KML Case
Shorten the calculation times presented in Parallel Case to Matrix Transpose, Block, and Vector Case.
Tuning Strategy
Optimize program performance with the Kunpeng Math Library (KML).
Procedure
- Run the kml_matmult case whose matrix determinant is 8192.
1./matmul 8192 6
Command output:
1 2 3
Size is 8192, Matrix multiplication method is: 6, Check correctness is: 0 Initialization time = 2.789213s Matrix multiplication time = 0.271790s
When the matrix determinant is 8192, the parallel computing takes approximately 0.27s.
- Create a roofline analysis task for the kml_matmult 8192 case.
1devkit tuner roofline -o kml_matmult_8192 -m region ./matmul 8192 6
Command output:
1 2 3 4 5 6 7 8 9 10 11 12 13 14 15 16 17 18 19 20 21 22 23 24 25
Note: 1. Roofline task is currently only supported on the 920 platform. 2. The application must be a binary file in ELF format, and read permissions are required to detect the format of the application. 3. Roofline task collection needs to ensure the application has finished running. 4. The estimated time of roofline collection is about 3 * application estimated time. 5. Roofline analysis is available only on physical machines. 6. You can learn about the roofline profiling method by looking at document /usr/local/devkit/tuner/docs/ROOFLINE_KNOW_HOW.MD RFCOLLECT: Start collection for ./matmul RFCOLLECT: Launch application to collect performance metrics of ./matmul Size is 8192, Matrix multiplication method is: 6, Check correctness is: 0 Initialization time = 2.794584s ROOFLINE_EVENTS are initialized. Matrix multiplication time = 0.432760s RFCOLLECT: Launch application to do binary instrumentation of ./matmul Size is 8192, Matrix multiplication method is: 6, Check correctness is: 0 Initialization time = 8.353567s Matrix multiplication time = 0.283024s RFCOLLECT: Launch benchmarks for measuring roofs RFCOLLECT: Processing all collected data RFCOLLECT: Result is captured at /matrix_multiplication/rfcollect-20240506-203926.json RFCOLLECT: Run "rfreport /matrix_multiplication/rfcollect-20240506-203926.json" to get report.

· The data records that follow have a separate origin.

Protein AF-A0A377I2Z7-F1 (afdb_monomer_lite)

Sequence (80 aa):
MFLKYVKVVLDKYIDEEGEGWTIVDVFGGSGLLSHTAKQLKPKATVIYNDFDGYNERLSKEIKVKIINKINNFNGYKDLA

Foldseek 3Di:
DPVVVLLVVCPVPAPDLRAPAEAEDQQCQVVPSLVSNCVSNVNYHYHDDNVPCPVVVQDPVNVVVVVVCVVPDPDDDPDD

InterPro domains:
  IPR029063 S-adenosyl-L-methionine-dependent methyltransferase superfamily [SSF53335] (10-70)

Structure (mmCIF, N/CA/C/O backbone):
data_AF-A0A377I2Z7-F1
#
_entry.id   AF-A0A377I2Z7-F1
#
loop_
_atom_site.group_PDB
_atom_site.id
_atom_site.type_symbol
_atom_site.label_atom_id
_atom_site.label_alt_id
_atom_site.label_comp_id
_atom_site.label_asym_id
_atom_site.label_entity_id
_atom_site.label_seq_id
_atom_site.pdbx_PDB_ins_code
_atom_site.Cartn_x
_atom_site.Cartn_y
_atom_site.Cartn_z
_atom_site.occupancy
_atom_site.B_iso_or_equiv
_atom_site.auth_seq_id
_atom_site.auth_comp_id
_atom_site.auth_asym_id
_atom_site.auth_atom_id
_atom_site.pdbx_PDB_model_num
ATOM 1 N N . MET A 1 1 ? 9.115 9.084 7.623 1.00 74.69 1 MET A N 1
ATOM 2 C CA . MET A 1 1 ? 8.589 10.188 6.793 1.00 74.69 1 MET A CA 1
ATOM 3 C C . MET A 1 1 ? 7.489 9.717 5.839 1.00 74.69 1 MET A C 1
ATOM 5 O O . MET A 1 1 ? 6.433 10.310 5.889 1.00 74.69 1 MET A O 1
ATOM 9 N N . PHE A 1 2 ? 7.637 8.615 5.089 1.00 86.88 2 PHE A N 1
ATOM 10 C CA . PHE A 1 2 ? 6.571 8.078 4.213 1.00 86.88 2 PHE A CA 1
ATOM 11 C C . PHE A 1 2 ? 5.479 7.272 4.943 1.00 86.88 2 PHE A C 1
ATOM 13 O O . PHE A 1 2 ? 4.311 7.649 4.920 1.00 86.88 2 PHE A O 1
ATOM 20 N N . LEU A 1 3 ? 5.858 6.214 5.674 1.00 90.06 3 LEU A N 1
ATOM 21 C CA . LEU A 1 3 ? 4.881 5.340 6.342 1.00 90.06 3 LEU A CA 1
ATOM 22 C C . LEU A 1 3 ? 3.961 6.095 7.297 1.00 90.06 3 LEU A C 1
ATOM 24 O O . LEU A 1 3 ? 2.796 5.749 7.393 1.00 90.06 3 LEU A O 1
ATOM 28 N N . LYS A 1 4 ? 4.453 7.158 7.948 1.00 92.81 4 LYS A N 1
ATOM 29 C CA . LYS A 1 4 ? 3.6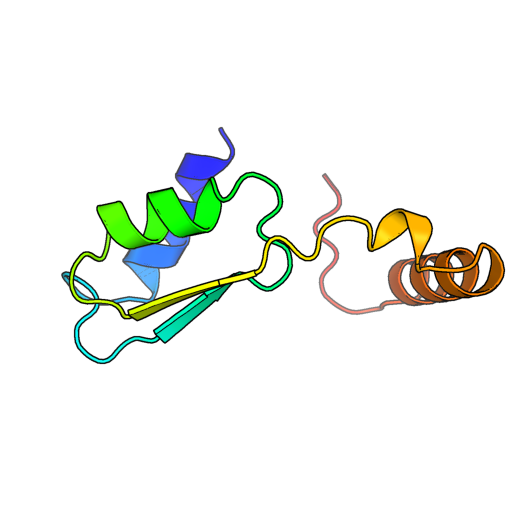46 8.013 8.830 1.00 92.81 4 LYS A CA 1
ATOM 30 C C . LYS A 1 4 ? 2.387 8.535 8.125 1.00 92.81 4 LYS A C 1
ATOM 32 O O . LYS A 1 4 ? 1.323 8.493 8.728 1.00 92.81 4 LYS A O 1
ATOM 37 N N . TYR A 1 5 ? 2.491 8.971 6.868 1.00 91.38 5 TYR A N 1
ATOM 38 C CA . TYR A 1 5 ? 1.332 9.440 6.104 1.00 91.38 5 TYR A CA 1
ATOM 39 C C . TYR A 1 5 ? 0.362 8.308 5.790 1.00 91.38 5 TYR A C 1
ATOM 41 O O . TYR A 1 5 ? -0.840 8.479 5.954 1.00 91.38 5 TYR A O 1
ATOM 49 N N . VAL A 1 6 ? 0.879 7.134 5.425 1.00 90.31 6 VAL A N 1
ATOM 50 C CA . VAL A 1 6 ? 0.041 5.953 5.183 1.00 90.31 6 VAL A CA 1
ATOM 51 C C . VAL A 1 6 ? -0.732 5.573 6.442 1.00 90.31 6 VAL A C 1
ATOM 53 O O . VAL A 1 6 ? -1.933 5.350 6.358 1.00 90.31 6 VAL A O 1
ATOM 56 N N . LYS A 1 7 ? -0.084 5.576 7.616 1.00 94.00 7 LYS A N 1
ATOM 57 C CA . LYS A 1 7 ? -0.769 5.308 8.892 1.00 94.00 7 LYS A CA 1
ATOM 58 C C . LYS A 1 7 ? -1.904 6.303 9.132 1.00 94.00 7 LYS A C 1
ATOM 60 O O . LYS A 1 7 ? -3.021 5.887 9.391 1.00 94.00 7 LYS A O 1
ATOM 65 N N . VAL A 1 8 ? -1.635 7.600 8.949 1.00 95.06 8 VAL A N 1
ATOM 66 C CA . VAL A 1 8 ? -2.649 8.659 9.097 1.00 95.06 8 VAL A CA 1
ATOM 67 C C . VAL A 1 8 ? -3.832 8.450 8.150 1.00 95.06 8 VAL A C 1
ATOM 69 O O . VAL A 1 8 ? -4.971 8.644 8.555 1.00 95.06 8 VAL A O 1
ATOM 72 N N . VAL A 1 9 ? -3.590 8.049 6.900 1.00 93.25 9 VAL A N 1
ATOM 73 C CA . VAL A 1 9 ? -4.664 7.767 5.935 1.00 93.25 9 VAL A CA 1
ATOM 74 C C . VAL A 1 9 ? -5.472 6.542 6.360 1.00 93.25 9 VAL A C 1
ATOM 76 O O . VAL A 1 9 ? -6.697 6.612 6.382 1.00 93.25 9 VAL A O 1
ATOM 79 N N . LEU A 1 10 ? -4.810 5.444 6.731 1.00 94.56 10 LEU A N 1
ATOM 80 C CA . LEU A 1 10 ? -5.490 4.229 7.181 1.00 94.56 10 LEU A CA 1
ATOM 81 C C . LEU A 1 10 ? -6.346 4.495 8.423 1.00 94.56 10 LEU A C 1
ATOM 83 O O . LEU A 1 10 ? -7.495 4.079 8.455 1.00 94.56 10 LEU A O 1
ATOM 87 N N . ASP A 1 11 ? -5.834 5.237 9.403 1.00 94.44 11 ASP A N 1
ATOM 88 C CA . ASP A 1 11 ? -6.588 5.566 10.617 1.00 94.44 11 ASP A CA 1
ATOM 89 C C . ASP A 1 11 ? -7.717 6.566 10.372 1.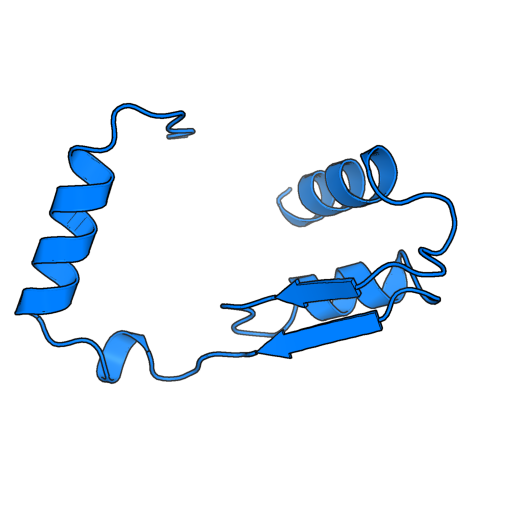00 94.44 11 ASP A C 1
ATOM 91 O O . ASP A 1 11 ? -8.718 6.547 11.080 1.00 94.44 11 ASP A O 1
ATOM 95 N N . LYS A 1 12 ? -7.587 7.430 9.362 1.00 96.06 12 LYS A N 1
ATOM 96 C CA . LYS A 1 12 ? -8.636 8.389 9.007 1.00 96.06 12 LYS A CA 1
ATOM 97 C C . LYS A 1 12 ? -9.847 7.732 8.338 1.00 96.06 12 LYS A C 1
ATOM 99 O O . LYS A 1 12 ? -10.942 8.276 8.447 1.00 96.06 12 LYS A O 1
ATOM 104 N N . TYR A 1 13 ? -9.648 6.640 7.599 1.00 95.12 13 TYR A N 1
ATOM 105 C CA . TYR A 1 13 ? -10.694 6.059 6.746 1.00 95.12 13 TYR A CA 1
ATOM 106 C C . TYR A 1 13 ? -11.113 4.639 7.124 1.00 95.12 13 TYR A C 1
ATOM 108 O O . TYR A 1 13 ? -12.145 4.185 6.642 1.00 95.12 13 TYR A O 1
ATOM 116 N N . ILE A 1 14 ? -10.326 3.934 7.935 1.00 95.62 14 ILE A N 1
ATOM 117 C CA . ILE A 1 14 ? -10.612 2.561 8.346 1.00 95.62 14 ILE A CA 1
ATOM 118 C C . ILE A 1 14 ? -10.764 2.539 9.860 1.00 95.62 14 ILE A C 1
ATOM 120 O O . ILE A 1 14 ? -9.792 2.725 10.602 1.00 95.62 14 ILE A O 1
ATOM 124 N N . ASP A 1 15 ? -11.991 2.283 10.295 1.00 93.56 15 ASP A N 1
ATOM 125 C CA . ASP A 1 15 ? -12.355 2.267 11.704 1.00 93.56 15 ASP A CA 1
ATOM 126 C C . ASP A 1 15 ? -11.668 1.122 12.456 1.00 93.56 15 ASP A C 1
ATOM 128 O O . ASP A 1 15 ? -11.459 0.028 11.921 1.00 93.56 15 ASP A O 1
ATOM 132 N N . GLU A 1 16 ? -11.327 1.393 13.718 1.00 94.62 16 GLU A N 1
ATOM 133 C CA . GLU A 1 16 ? -10.798 0.420 14.680 1.00 94.62 16 GLU A CA 1
ATOM 134 C C . GLU A 1 16 ? -9.691 -0.476 14.083 1.00 94.62 16 GLU A C 1
ATOM 136 O O . GLU A 1 16 ? -8.679 0.015 13.574 1.00 94.62 16 GLU A O 1
ATOM 141 N N . GLU A 1 17 ? -9.885 -1.795 14.139 1.00 96.25 17 GLU A N 1
ATOM 142 C CA . GLU A 1 17 ? -8.976 -2.823 13.633 1.00 96.25 17 GLU A CA 1
ATOM 143 C C . GLU A 1 17 ? -9.267 -3.227 12.174 1.00 96.25 17 GLU A C 1
ATOM 145 O O . GLU A 1 17 ? -8.613 -4.130 11.646 1.00 96.25 17 GLU A O 1
ATOM 150 N N . GLY A 1 18 ? -10.224 -2.567 11.512 1.00 97.00 18 GLY A N 1
ATOM 151 C CA . GLY A 1 18 ? -10.570 -2.774 10.104 1.00 97.00 18 GLY A CA 1
ATOM 152 C C . GLY A 1 18 ? -11.452 -3.988 9.817 1.00 97.00 18 GLY A C 1
ATOM 153 O O . GLY A 1 18 ? -11.339 -4.591 8.752 1.00 97.00 18 GLY A O 1
ATOM 154 N N . GLU A 1 19 ? -12.329 -4.372 10.743 1.00 97.88 19 GLU 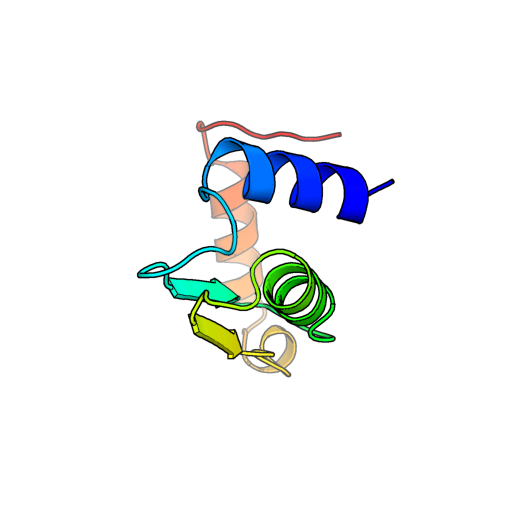A N 1
ATOM 155 C CA . GLU A 1 19 ? -13.284 -5.459 10.510 1.00 97.88 19 GLU A CA 1
ATOM 156 C C . GLU A 1 19 ? -14.194 -5.153 9.305 1.00 97.88 19 GLU A C 1
ATOM 158 O O . GLU A 1 19 ? -14.686 -4.039 9.145 1.00 97.88 19 GLU A O 1
ATOM 163 N N . GLY A 1 20 ? -14.366 -6.129 8.408 1.00 96.62 20 GLY A N 1
ATOM 164 C CA . GLY A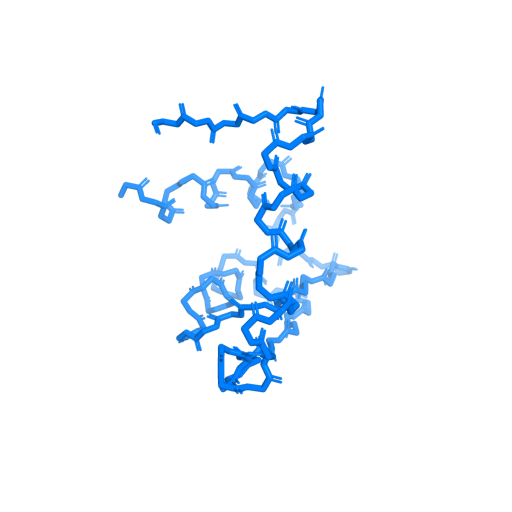 1 20 ? -15.145 -5.967 7.172 1.00 96.62 20 GLY A CA 1
ATOM 165 C C . GLY A 1 20 ? -14.435 -5.214 6.037 1.00 96.62 20 GLY A C 1
ATOM 166 O O . GLY A 1 20 ? -14.943 -5.193 4.916 1.00 96.62 20 GLY A O 1
ATOM 167 N N . TRP A 1 21 ? -13.247 -4.650 6.272 1.00 97.69 21 TRP A N 1
ATOM 168 C CA . TRP A 1 21 ? -12.479 -3.962 5.235 1.00 97.69 21 TRP A CA 1
ATOM 169 C C . TRP A 1 21 ? -11.587 -4.912 4.436 1.00 97.69 21 TRP A C 1
ATOM 171 O O . TRP A 1 21 ? -10.983 -5.844 4.972 1.00 97.69 21 TRP A O 1
ATOM 181 N N . THR A 1 22 ? -11.454 -4.619 3.141 1.00 97.12 22 THR A N 1
ATOM 182 C CA . THR A 1 22 ? -10.455 -5.232 2.260 1.00 97.12 22 THR A CA 1
ATOM 183 C C . THR A 1 22 ? -9.527 -4.155 1.711 1.00 97.12 22 THR A C 1
ATOM 185 O O . THR A 1 22 ? -9.973 -3.225 1.044 1.00 97.12 22 THR A O 1
ATOM 188 N N . ILE A 1 23 ? -8.232 -4.286 1.988 1.00 94.81 23 ILE A N 1
ATOM 189 C CA . ILE A 1 23 ? -7.176 -3.390 1.514 1.00 94.81 23 ILE A CA 1
ATOM 190 C C . ILE A 1 23 ? -6.412 -4.124 0.412 1.00 94.81 23 ILE A C 1
ATOM 192 O O . ILE A 1 23 ? -5.875 -5.206 0.652 1.00 94.81 23 ILE A O 1
ATOM 196 N N . VAL A 1 24 ? -6.366 -3.548 -0.791 1.00 94.69 24 VAL A N 1
ATOM 197 C CA . VAL A 1 24 ? -5.693 -4.149 -1.953 1.00 94.69 24 VAL A CA 1
ATOM 198 C C . VAL A 1 24 ? -4.473 -3.319 -2.330 1.00 94.69 24 VAL A C 1
ATOM 200 O O . VAL A 1 24 ? -4.596 -2.163 -2.733 1.00 94.69 24 VAL A O 1
ATOM 203 N N . ASP A 1 25 ? -3.297 -3.925 -2.222 1.00 92.00 25 ASP A N 1
ATOM 204 C CA . ASP A 1 25 ? -2.016 -3.343 -2.611 1.00 92.00 25 ASP A CA 1
ATOM 205 C C . ASP A 1 25 ? -1.583 -3.923 -3.961 1.00 92.00 25 ASP A C 1
ATOM 207 O O . ASP A 1 25 ? -1.070 -5.039 -4.051 1.00 92.00 25 ASP A O 1
ATOM 211 N N . VAL A 1 26 ? -1.873 -3.183 -5.032 1.00 87.19 26 VAL A N 1
ATOM 212 C CA . VAL A 1 26 ? -1.738 -3.654 -6.421 1.00 87.19 26 VAL A CA 1
ATOM 213 C C . VAL A 1 26 ? -0.315 -3.554 -6.985 1.00 87.19 26 VAL A C 1
ATOM 215 O O . VAL A 1 26 ? -0.046 -4.170 -8.014 1.00 87.19 26 VAL A O 1
ATOM 218 N N . PHE A 1 27 ? 0.578 -2.809 -6.327 1.00 83.50 27 PHE A N 1
ATOM 219 C CA . PHE A 1 27 ? 1.985 -2.619 -6.711 1.00 83.50 27 PHE A CA 1
ATOM 220 C C . PHE A 1 27 ? 2.869 -2.633 -5.461 1.00 83.50 27 PHE A C 1
ATOM 222 O O . PHE A 1 27 ? 3.643 -1.707 -5.207 1.00 83.50 27 PHE A O 1
ATOM 229 N N . GLY A 1 28 ? 2.701 -3.668 -4.644 1.00 83.56 28 GLY A N 1
ATOM 230 C CA . GLY A 1 28 ? 3.237 -3.696 -3.293 1.00 83.56 28 GLY A CA 1
ATOM 231 C C . GLY A 1 28 ? 4.758 -3.794 -3.223 1.00 83.56 28 GLY A C 1
ATOM 232 O O . GLY A 1 28 ? 5.323 -3.477 -2.174 1.00 83.56 28 GLY A O 1
ATOM 233 N N . GLY A 1 29 ? 5.432 -4.187 -4.311 1.00 87.75 29 GLY A N 1
ATOM 234 C CA . GLY A 1 29 ? 6.890 -4.256 -4.401 1.00 87.75 29 GLY A CA 1
ATOM 235 C C . GLY A 1 29 ? 7.491 -5.122 -3.297 1.00 87.75 29 GLY A C 1
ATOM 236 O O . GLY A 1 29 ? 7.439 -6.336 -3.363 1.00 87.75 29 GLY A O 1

Get roofline report ... The roofline json report: /matrix_multiplication/kml_matmult_8192.json The roofline html report: /matrix_multiplication/kml_matmult_8192.html
- View the kml_matmult_8192.html report.Figure 2 kml_matmult_8192.html
In this case, Parallel Threads of roofs is 128, Elapsed Time is 0.329 seconds, GFLOP Count is 1100.518, and Performance is 3345.372 GFLOPS.
Tuning Result
After the KML is used, the computation amount is restored to the original value (the computation amount remains unchanged after optimization based on mathematical derivation). Math library optimization greatly improves the program performance. Therefore, the end-to-end performance is greatly improved. For details, see the following table.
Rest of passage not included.